From many points of view these automatic motor messages form for us a central and instructive phenomenon. In the first place it is obvious that they are closely allied with - sometimes interchangeable with - sensory hallucinations. They thus materially support the view that these phantoms also are in the same sense automatic; that is, that they are for the most part at least shaped by the percipient's own subliminal self, and presented to his supraliminal perception as a method of informing or influencing him from the depths of his own being. In the second place, they enable us to set out a continuous series from the transitory phenomena of hypnotic suggestion at the one end to changes of personality and "spirit-pos-session" at the other end.
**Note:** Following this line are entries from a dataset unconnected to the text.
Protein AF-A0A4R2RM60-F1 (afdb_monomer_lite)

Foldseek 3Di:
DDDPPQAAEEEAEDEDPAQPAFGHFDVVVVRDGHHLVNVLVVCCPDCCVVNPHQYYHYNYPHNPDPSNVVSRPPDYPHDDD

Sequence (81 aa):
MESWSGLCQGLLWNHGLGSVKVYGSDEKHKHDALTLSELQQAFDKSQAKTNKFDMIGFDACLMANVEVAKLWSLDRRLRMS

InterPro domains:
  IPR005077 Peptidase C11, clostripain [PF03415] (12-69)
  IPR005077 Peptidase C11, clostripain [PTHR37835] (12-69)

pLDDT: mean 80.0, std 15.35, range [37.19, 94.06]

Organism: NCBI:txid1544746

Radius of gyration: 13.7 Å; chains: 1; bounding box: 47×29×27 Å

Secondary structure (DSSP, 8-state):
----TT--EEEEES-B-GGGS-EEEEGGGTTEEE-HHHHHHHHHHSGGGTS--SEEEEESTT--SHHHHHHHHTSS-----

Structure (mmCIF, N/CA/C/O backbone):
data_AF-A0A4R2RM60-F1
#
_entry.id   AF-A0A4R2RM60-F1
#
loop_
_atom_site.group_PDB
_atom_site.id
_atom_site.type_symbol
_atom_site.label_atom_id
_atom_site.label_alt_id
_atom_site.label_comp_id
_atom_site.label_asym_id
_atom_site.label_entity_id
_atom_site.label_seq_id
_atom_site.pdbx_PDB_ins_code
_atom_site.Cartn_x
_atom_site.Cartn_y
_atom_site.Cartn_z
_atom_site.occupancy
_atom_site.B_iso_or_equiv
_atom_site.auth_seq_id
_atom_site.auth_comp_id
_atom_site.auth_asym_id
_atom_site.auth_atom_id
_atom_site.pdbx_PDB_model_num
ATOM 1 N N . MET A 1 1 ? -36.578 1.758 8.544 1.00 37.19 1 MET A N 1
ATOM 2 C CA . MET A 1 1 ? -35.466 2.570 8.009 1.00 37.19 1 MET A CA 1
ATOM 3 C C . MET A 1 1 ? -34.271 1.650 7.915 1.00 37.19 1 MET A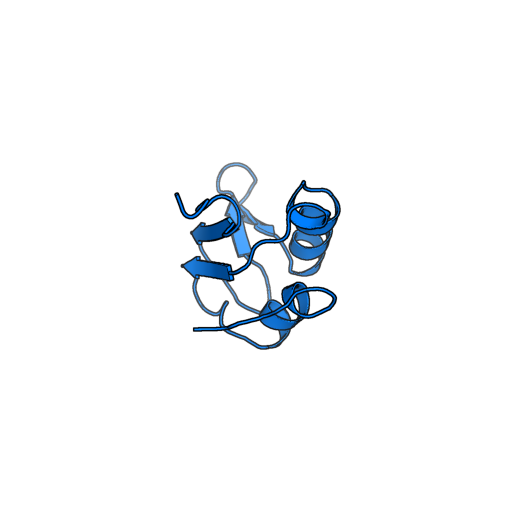 C 1
ATOM 5 O O . MET A 1 1 ? -33.740 1.270 8.948 1.00 37.19 1 MET A O 1
ATOM 9 N N . GLU A 1 2 ? -33.938 1.191 6.712 1.00 41.66 2 GLU A N 1
ATOM 10 C CA . GLU A 1 2 ? -32.741 0.373 6.510 1.00 41.66 2 GLU A CA 1
ATOM 11 C C . GLU A 1 2 ? -31.515 1.266 6.712 1.00 41.66 2 GLU A C 1
ATOM 13 O O . GLU A 1 2 ? -31.388 2.316 6.080 1.00 41.66 2 GLU A O 1
ATOM 18 N N . SER A 1 3 ? -30.664 0.899 7.666 1.00 40.97 3 SER A N 1
ATOM 19 C CA . SER A 1 3 ? -29.437 1.631 7.947 1.00 40.97 3 SER A CA 1
ATOM 20 C C . SER A 1 3 ? -28.409 1.304 6.868 1.00 40.97 3 SER A C 1
ATOM 22 O O . SER A 1 3 ? -27.857 0.209 6.852 1.00 40.97 3 SER A O 1
ATOM 24 N N . TRP A 1 4 ? -28.102 2.261 5.992 1.00 49.72 4 TRP A N 1
ATOM 25 C CA . TRP A 1 4 ? -27.001 2.184 5.017 1.00 49.72 4 TRP A CA 1
ATOM 26 C C . TRP A 1 4 ? -25.611 2.323 5.671 1.00 49.72 4 TRP A C 1
ATOM 28 O O . TRP A 1 4 ? -24.639 2.705 5.029 1.00 49.72 4 TRP A O 1
ATOM 38 N N . SER A 1 5 ? -25.489 2.030 6.965 1.00 55.66 5 SER A N 1
ATOM 39 C CA . SER A 1 5 ? -24.275 2.237 7.763 1.00 55.66 5 SER A CA 1
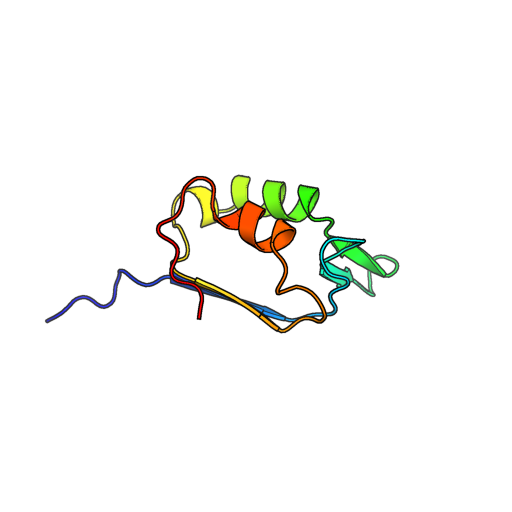ATOM 40 C C . SER A 1 5 ? -23.261 1.090 7.663 1.00 55.66 5 SER A C 1
ATOM 42 O O . SER A 1 5 ? -22.457 0.919 8.574 1.00 55.66 5 SER A O 1
ATOM 44 N N . GLY A 1 6 ? -23.327 0.262 6.618 1.00 61.31 6 GLY A N 1
ATOM 45 C CA . GLY A 1 6 ? -22.578 -0.998 6.546 1.00 61.31 6 GLY A CA 1
ATOM 46 C C . GLY A 1 6 ? -21.639 -1.157 5.356 1.00 61.31 6 GLY A C 1
ATOM 47 O O . GLY A 1 6 ? -20.943 -2.160 5.325 1.00 61.31 6 GLY A O 1
ATOM 48 N N . LEU A 1 7 ? -21.630 -0.220 4.397 1.00 66.56 7 LEU A N 1
ATOM 49 C CA . LEU A 1 7 ? -20.837 -0.335 3.171 1.00 66.56 7 LEU A CA 1
ATOM 50 C C . LEU A 1 7 ? -19.722 0.715 3.129 1.00 66.56 7 LEU A C 1
ATOM 52 O O . LEU A 1 7 ? -19.987 1.892 2.883 1.00 66.56 7 LEU A O 1
ATOM 56 N N . CYS A 1 8 ? -18.477 0.294 3.348 1.00 73.88 8 CYS A N 1
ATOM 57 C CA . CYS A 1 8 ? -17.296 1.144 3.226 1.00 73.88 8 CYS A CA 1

We start, say, from Edmund Gurney's post-hypnotic experiment, where you tell a man a fact in the trance which on waking he forgets, - but which he can nevertheless write out automatically with no recognition of its source. Here we know perfectly whence the fact originally came; we can feel sure that no telepathic, no disembodied influence has been brought to bear. Then come the ordinary mass of spontaneous automatic messages, presumably self-originated, since they contain no fact which the automatist may not have learnt by ordinary sensory means.
And from this point the automatisms may diverge in several directions. They may, as I have already said, begin to show knowledge which, cannot have been acquired by normal means; - which seems as if it must have come telepathically from living men; - or even knowledge which, alike in its substance and in its lacunae, seems coincident with the presumable knowledge and ignorance of some departed spirit.
This is of course the most interesting form of development. But the automatisms may also become markedly impressive in a different way. While still showing no actual knowledge beyond the automatist's normal reach, they may nevertheless assume a character so distinct, - a mode of self-expression so deeply involving the entire organism, - that they come to rank as new phases of personality, representing fresh positions of relative stability into which the man's psychical being may be thrown.
And here again, while thus led forward to our impending notice of Modifications of Personality, we are also led backward to our previous account of psycho-therapeutics and self-suggestion, of the modification of physical nutrition by subliminal control. What we there described, so to say, from the outside, we are now regarding from the inward or subjective point of view. For these motor automatisms pass insensibly into hyper-boulia; that is to say, the same subliminal motor response to stimuli which guides the automatist's hand in this strange fashion is not limited in power to mere writing or vocal utterance; it can work upon stomach or liver as well as upon hand or tongue. It has overpassed the traditional bounds in one direction; it shows next that it can overpass them in another; it leaves us asking what bounds it may not overpass. Much in the same way did Frenchmen once speculate as to what causes in a paper constitution the First Consul was likely to respect. The nerve-system is a kind of traditional Constitution; the Will is a force whose strength, whose very nature, is all unknown. The Will, we say, acts directly on striped muscle and not on unstriped.
What is this but a convention which wills obey because they have always obeyed it? What boundary line can the physiologist draw through the phenomena of man's bodily life, assuring us that here the purposive must necessarily end, and the unpurposed, the inevitable begin? If Will does anything, why should it not do all?